A short puzzle about heap expansion

At the 2008 PDC, somebody stopped by the Ask the Experts table with a question about the heap manager.

I don't understand why the heap manager is allocating a new segment. I allocated a bunch of small blocks, then freed nearly all of them. And then when my program makes a large allocation, it allocates a new segment instead of reusing the memory I had just freed.

Under the classical model of the heap, the heap manager allocates a large chunk of memory from lower-level operating system services, and then when requests for memory come in from the application, it carves blocks of memory from the big chunk and gives them to the application. (These blocks are called busy.) When those blocks of memory are freed, they are returned to the pool of available memory, and if there are two blocks of free memory adjacent to each other, they are combined (coalesced) to form a single larger block. That way, the block can be used to satisfy a larger allocation in the future.

Under the classical model, allocating memory and then freeing it is a net no-operation. (Nitpicky details notwithstanding.) The allocation carves the memory out of the big slab of memory, and the free returns it to the slab. Therefore, the situation described above is a bit puzzling. After the memory is freed back to the heap, the little blocks should coalesce back into a block big enough to hold a larger allocation.

I sat and wondered for a moment, trying to think of cases where coalescing might fail, like if they happened to leave an allocated block right in the middle of the chunk. Or maybe there's some non-classical behavior going on. For example, maybe the look-aside list was keeping those blocks live.

As I considered the options, the person expressed disbelief in a different but telling way:

You'd think the low-fragmentation heap (LFH) would specifically avoid this problem.

Oh wait, you're using the low-fragmentation heap! This is a decidedly non-classical heap implementation: Instead of coalescing free blocks, it keeps the free blocks distinct. The idea of the low-fragmentation heap is to reduce the likelihood of various classes of heap fragmentation problems:

  • You want to make a large allocation, and you almost found it, except that there's a small allocation in the middle of your large block that is in your way.
  • You have a lot of free memory, but it's all in the form of teeny tiny useless blocks.

That first case is similar to what I had been considering: where you allocated a lot of memory, free most of it, but leave little islands behind.

The second case occurs when you have a free block of size N, and somebody allocates a block of size M < N. The heap manager breaks the large block into two smaller blocks: a busy block of size M and a free block of size (N − M). These "leftover" free blocks aren't a problem if your program later requests a block of size N − M: The leftover block can be used to satisfy the allocation, and no memory goes wasted. But if your program never asks for a block of size N − M, then the block just hangs around as one of those useless blocks.

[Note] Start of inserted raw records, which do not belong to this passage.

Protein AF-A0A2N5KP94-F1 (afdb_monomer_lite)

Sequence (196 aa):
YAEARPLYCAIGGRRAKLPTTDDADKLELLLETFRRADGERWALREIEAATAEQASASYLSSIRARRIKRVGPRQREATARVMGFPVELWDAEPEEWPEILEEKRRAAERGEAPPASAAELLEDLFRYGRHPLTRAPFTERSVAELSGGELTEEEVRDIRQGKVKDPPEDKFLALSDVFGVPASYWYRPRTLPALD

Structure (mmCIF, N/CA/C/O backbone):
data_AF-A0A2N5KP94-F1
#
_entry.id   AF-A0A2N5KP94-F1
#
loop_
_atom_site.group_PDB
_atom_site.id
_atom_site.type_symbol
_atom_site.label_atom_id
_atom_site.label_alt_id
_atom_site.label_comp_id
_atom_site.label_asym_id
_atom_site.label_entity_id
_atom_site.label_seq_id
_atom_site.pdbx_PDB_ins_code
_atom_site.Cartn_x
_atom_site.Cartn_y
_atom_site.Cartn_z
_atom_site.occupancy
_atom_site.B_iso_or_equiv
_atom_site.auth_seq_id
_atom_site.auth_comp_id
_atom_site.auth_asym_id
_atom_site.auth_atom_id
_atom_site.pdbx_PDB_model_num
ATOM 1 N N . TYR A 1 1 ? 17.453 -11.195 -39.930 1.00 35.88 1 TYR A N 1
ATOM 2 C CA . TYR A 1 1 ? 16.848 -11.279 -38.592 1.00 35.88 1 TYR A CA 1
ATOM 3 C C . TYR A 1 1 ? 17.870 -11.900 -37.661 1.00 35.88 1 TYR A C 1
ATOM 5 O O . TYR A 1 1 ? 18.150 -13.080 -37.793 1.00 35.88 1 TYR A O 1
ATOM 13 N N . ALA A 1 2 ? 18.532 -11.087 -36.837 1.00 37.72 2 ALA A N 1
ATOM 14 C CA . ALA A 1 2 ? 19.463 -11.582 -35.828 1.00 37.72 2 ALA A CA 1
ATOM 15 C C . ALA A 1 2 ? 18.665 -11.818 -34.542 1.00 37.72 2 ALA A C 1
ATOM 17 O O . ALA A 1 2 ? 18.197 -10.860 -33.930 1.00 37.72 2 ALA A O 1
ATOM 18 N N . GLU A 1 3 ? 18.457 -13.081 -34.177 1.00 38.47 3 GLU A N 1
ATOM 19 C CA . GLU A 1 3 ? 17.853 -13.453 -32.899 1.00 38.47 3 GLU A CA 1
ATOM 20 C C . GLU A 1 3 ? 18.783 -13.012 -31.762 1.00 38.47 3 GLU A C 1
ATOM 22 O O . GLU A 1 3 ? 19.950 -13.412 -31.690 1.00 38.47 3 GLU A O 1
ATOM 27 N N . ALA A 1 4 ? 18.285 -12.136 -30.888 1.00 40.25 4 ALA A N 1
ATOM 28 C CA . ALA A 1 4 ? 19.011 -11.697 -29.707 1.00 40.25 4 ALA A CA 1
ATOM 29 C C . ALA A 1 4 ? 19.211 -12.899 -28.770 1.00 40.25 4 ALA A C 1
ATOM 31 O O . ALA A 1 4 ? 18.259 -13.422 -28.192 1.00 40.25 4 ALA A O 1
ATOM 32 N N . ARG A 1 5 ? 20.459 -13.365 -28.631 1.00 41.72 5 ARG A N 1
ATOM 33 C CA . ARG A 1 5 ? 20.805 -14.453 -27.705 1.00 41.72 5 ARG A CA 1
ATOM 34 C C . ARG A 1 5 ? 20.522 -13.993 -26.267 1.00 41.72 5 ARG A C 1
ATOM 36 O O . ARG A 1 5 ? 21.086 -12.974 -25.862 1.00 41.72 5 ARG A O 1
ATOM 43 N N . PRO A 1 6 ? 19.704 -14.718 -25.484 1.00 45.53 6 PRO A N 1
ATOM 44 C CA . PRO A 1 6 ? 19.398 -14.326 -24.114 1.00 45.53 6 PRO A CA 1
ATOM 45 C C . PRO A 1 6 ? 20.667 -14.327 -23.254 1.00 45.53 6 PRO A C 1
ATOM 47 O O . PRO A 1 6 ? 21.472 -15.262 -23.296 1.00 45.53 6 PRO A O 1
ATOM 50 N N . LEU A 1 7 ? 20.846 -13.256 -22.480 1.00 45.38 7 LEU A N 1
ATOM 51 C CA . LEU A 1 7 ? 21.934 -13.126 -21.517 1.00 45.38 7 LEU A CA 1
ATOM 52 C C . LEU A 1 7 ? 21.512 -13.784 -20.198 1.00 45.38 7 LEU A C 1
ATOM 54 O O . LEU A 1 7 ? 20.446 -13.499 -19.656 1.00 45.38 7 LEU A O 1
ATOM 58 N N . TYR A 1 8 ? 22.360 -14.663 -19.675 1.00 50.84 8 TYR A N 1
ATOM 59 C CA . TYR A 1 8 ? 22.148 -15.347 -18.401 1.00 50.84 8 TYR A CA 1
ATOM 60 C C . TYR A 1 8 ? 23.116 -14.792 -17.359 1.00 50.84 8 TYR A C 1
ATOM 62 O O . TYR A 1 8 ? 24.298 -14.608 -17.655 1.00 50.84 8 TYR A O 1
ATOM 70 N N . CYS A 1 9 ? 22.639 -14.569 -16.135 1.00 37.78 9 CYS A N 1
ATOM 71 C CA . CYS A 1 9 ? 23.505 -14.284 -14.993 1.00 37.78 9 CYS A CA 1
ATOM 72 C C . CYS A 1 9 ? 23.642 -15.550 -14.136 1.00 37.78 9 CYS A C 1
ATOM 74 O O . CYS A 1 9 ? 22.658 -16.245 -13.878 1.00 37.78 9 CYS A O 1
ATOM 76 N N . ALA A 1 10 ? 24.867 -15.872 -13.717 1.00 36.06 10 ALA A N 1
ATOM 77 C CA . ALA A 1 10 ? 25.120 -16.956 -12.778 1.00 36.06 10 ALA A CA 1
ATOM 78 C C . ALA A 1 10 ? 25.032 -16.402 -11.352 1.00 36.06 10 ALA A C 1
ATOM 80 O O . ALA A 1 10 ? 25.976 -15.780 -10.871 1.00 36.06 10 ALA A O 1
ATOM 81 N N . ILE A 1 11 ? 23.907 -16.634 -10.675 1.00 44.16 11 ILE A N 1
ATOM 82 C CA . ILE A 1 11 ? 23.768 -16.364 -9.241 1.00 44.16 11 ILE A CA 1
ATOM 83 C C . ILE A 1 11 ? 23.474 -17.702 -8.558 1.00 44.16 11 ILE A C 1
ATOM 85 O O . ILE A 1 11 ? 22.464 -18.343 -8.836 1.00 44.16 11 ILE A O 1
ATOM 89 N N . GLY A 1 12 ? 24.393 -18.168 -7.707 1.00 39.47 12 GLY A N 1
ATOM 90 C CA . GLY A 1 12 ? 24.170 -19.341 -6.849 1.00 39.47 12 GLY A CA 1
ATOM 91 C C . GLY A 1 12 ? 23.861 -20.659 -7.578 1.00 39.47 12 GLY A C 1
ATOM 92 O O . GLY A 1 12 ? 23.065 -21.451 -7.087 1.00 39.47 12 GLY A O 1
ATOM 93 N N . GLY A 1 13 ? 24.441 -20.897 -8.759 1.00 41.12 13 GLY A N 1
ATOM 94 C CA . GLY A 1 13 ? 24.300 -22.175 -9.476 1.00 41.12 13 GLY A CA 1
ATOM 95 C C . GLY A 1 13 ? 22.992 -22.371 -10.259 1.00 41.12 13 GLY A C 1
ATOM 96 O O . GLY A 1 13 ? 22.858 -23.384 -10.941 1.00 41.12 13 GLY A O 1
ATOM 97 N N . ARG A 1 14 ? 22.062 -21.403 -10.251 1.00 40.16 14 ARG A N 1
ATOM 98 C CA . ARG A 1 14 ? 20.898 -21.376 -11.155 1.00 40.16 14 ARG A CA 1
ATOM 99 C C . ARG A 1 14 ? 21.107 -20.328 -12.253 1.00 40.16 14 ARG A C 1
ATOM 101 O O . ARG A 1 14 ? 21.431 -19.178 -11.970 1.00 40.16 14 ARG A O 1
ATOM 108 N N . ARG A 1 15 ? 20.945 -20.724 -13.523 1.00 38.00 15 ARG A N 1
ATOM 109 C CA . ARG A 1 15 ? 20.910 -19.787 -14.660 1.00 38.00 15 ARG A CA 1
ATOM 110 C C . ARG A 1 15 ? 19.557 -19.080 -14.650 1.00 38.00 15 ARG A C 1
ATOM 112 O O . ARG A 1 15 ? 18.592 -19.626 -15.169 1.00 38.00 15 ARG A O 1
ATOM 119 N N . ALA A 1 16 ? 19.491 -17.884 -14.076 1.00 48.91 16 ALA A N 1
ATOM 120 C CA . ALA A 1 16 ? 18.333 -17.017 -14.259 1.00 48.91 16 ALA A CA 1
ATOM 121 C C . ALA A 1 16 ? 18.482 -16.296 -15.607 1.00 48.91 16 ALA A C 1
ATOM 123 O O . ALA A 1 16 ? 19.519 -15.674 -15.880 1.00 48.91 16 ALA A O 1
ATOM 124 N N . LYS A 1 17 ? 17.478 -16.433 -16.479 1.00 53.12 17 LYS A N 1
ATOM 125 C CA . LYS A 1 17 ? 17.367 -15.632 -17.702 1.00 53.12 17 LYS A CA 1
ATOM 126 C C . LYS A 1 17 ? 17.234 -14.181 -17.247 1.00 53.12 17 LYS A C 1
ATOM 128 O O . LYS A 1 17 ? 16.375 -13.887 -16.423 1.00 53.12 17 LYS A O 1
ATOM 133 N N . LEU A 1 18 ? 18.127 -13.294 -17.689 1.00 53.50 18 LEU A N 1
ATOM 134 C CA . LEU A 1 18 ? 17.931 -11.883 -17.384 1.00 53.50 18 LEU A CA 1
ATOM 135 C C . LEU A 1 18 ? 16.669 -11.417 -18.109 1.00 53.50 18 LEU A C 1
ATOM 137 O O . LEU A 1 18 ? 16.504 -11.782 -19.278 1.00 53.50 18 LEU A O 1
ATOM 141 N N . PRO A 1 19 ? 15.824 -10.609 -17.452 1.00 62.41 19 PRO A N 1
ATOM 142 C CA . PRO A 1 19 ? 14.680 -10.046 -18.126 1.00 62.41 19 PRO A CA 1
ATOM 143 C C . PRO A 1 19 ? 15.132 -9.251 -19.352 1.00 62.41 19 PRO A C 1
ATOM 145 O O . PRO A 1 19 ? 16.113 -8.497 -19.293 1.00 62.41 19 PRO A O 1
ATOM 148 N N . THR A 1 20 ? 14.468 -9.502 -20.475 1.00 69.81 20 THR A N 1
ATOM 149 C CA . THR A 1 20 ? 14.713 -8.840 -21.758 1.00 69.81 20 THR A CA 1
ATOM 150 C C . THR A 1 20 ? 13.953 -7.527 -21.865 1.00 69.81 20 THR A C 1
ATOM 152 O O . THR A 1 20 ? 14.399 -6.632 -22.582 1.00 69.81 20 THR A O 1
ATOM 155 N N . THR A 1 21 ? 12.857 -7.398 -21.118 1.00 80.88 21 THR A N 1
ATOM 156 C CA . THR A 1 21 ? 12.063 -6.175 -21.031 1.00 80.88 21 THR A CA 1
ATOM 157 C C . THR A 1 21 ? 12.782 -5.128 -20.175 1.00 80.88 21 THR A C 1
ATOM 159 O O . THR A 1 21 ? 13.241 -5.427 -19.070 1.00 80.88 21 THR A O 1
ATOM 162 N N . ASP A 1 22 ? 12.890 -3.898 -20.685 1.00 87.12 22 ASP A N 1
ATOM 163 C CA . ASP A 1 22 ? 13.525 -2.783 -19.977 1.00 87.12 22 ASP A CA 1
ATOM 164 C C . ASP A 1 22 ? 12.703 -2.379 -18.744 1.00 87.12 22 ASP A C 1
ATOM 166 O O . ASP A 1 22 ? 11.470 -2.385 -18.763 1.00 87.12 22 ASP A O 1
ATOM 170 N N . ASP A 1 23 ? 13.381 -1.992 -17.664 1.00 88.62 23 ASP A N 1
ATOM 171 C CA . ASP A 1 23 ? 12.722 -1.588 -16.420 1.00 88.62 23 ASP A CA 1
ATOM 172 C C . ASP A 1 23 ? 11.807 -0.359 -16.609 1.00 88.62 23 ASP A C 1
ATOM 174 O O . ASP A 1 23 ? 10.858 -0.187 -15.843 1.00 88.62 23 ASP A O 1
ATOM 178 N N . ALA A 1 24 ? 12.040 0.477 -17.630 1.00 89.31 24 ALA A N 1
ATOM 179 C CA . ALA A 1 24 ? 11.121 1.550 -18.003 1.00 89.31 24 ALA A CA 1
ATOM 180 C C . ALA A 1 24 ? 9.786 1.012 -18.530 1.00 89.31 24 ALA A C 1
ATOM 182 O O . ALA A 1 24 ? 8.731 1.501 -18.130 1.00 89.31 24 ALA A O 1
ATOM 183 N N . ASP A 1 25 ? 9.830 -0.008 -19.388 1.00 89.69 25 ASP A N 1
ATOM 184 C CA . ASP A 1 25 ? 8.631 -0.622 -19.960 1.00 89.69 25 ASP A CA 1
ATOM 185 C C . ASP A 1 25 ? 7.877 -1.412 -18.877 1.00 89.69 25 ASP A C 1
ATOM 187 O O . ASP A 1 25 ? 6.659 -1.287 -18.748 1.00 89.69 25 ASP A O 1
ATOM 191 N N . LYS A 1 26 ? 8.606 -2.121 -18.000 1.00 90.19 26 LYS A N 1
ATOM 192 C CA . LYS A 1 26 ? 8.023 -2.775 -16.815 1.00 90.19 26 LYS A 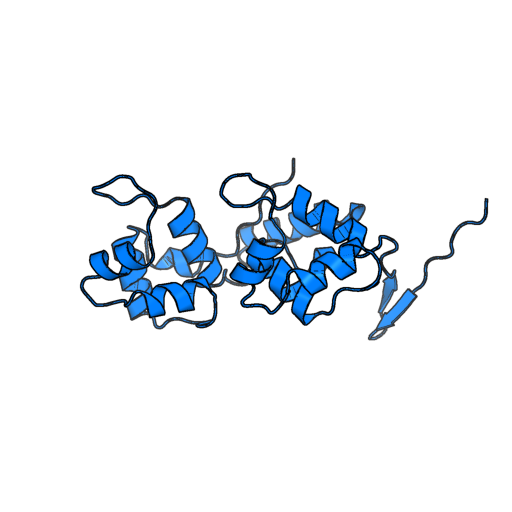CA 1
ATOM 193 C C . LYS A 1 26 ? 7.356 -1.784 -15.870 1.00 90.19 26 LYS A C 1
ATOM 195 O O . LYS A 1 26 ? 6.259 -2.056 -15.394 1.00 90.19 26 LYS A O 1
ATOM 200 N N . LEU A 1 27 ? 7.982 -0.635 -15.603 1.00 89.44 27 LEU A N 1
ATOM 201 C CA . LEU A 1 27 ? 7.381 0.404 -14.766 1.00 89.44 27 LEU A CA 1
ATOM 202 C C . LEU A 1 27 ? 6.048 0.876 -15.359 1.00 89.44 27 LEU A C 1
ATOM 204 O O . LEU A 1 27 ? 5.073 0.995 -14.626 1.00 89.44 27 LEU A O 1
ATOM 208 N N . GLU A 1 28 ? 5.975 1.117 -16.669 1.00 90.00 28 GLU A N 1
ATOM 209 C CA . GLU A 1 28 ? 4.724 1.542 -17.306 1.00 90.00 28 GLU A CA 1
ATOM 210 C C . GLU A 1 28 ? 3.620 0.486 -17.176 1.00 90.00 28 GLU A C 1
ATOM 212 O O . GLU A 1 28 ? 2.509 0.842 -16.774 1.00 90.00 28 GLU A O 1
ATOM 217 N N . LEU A 1 29 ? 3.951 -0.787 -17.413 1.00 88.19 29 LEU A N 1
ATOM 218 C CA . LEU A 1 29 ? 3.037 -1.920 -17.250 1.00 88.19 29 LEU A CA 1
ATOM 219 C C . LEU A 1 29 ? 2.573 -2.088 -15.797 1.00 88.19 29 LEU A C 1
ATOM 221 O O . LEU A 1 29 ? 1.389 -2.305 -15.549 1.00 88.19 29 LEU A O 1
ATOM 225 N N . LEU A 1 30 ? 3.464 -1.928 -14.815 1.00 88.19 30 LEU A N 1
ATOM 226 C CA . LEU A 1 30 ? 3.110 -1.984 -13.393 1.00 88.19 30 LEU A CA 1
ATOM 227 C C . LEU A 1 30 ? 2.169 -0.837 -13.001 1.00 88.19 30 LEU A C 1
ATOM 229 O O . LEU A 1 30 ? 1.209 -1.063 -12.274 1.00 88.19 30 LEU A O 1
ATOM 233 N N . LEU A 1 31 ? 2.397 0.380 -13.506 1.00 87.00 31 LEU A N 1
ATOM 234 C CA . LEU A 1 31 ? 1.506 1.532 -13.279 1.00 87.00 31 LEU A CA 1
ATOM 235 C C . LEU A 1 31 ? 0.143 1.375 -13.965 1.00 87.00 31 LEU A C 1
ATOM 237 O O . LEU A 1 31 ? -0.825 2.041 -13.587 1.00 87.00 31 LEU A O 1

Imagine, for concreteness, a program that allocates memory in a loop like this:

  • p1 = alloc(128)
  • p2 = alloc(128)
  • free(p1)
  • p3 = alloc(96)
  • (Keep p2 and p3 allocated.)
  • Repeat

Under the classical model, when the request for 96 bytes comes in, the memory manager sees that 128-byte block (formerly known as p1) and splits it into two parts, a 96-byte block and a 32-byte block. The 96-byte block becomes block p3, and the 32-byte block sits around waiting for somebody to ask for 32 bytes (which never happens).

Each time through this loop, the heap grows by 256 bytes. Of those 256 bytes, 224 are performing useful work in the application, and 32 bytes are sitting around being one of those useless tiny memory allocations which contributes to fragmentation.

The low-fragmentation heap tries to avoid this problem by keeping similar-sized allocations together. A heap block only gets re-used for the same size allocation it was originally created for. (This description is simplified for the purpose of the discussion.) (I can't believe I had to write that.)

In the above scenario, the low-fragmentation heap would respond to the request to allocate 96 bytes not by taking the recently-freed 128-byte block and splitting it up, but rather by making a brand new 96-byte allocation. This seems wasteful. After all, you now allocated 128 + 128 + 96 = 352 bytes even though the application requested only 128 + 96 = 224 bytes. (The classical heap would have re-used the first 96 bytes of the second 128-byte block, for a total allocation of 128 + 128 = 256 bytes.)

This seemingly wasteful use of memory is really an investment in the future. (I need to remember to use that excuse more. "No, I'm not being wasteful. I'm just investing in the future.")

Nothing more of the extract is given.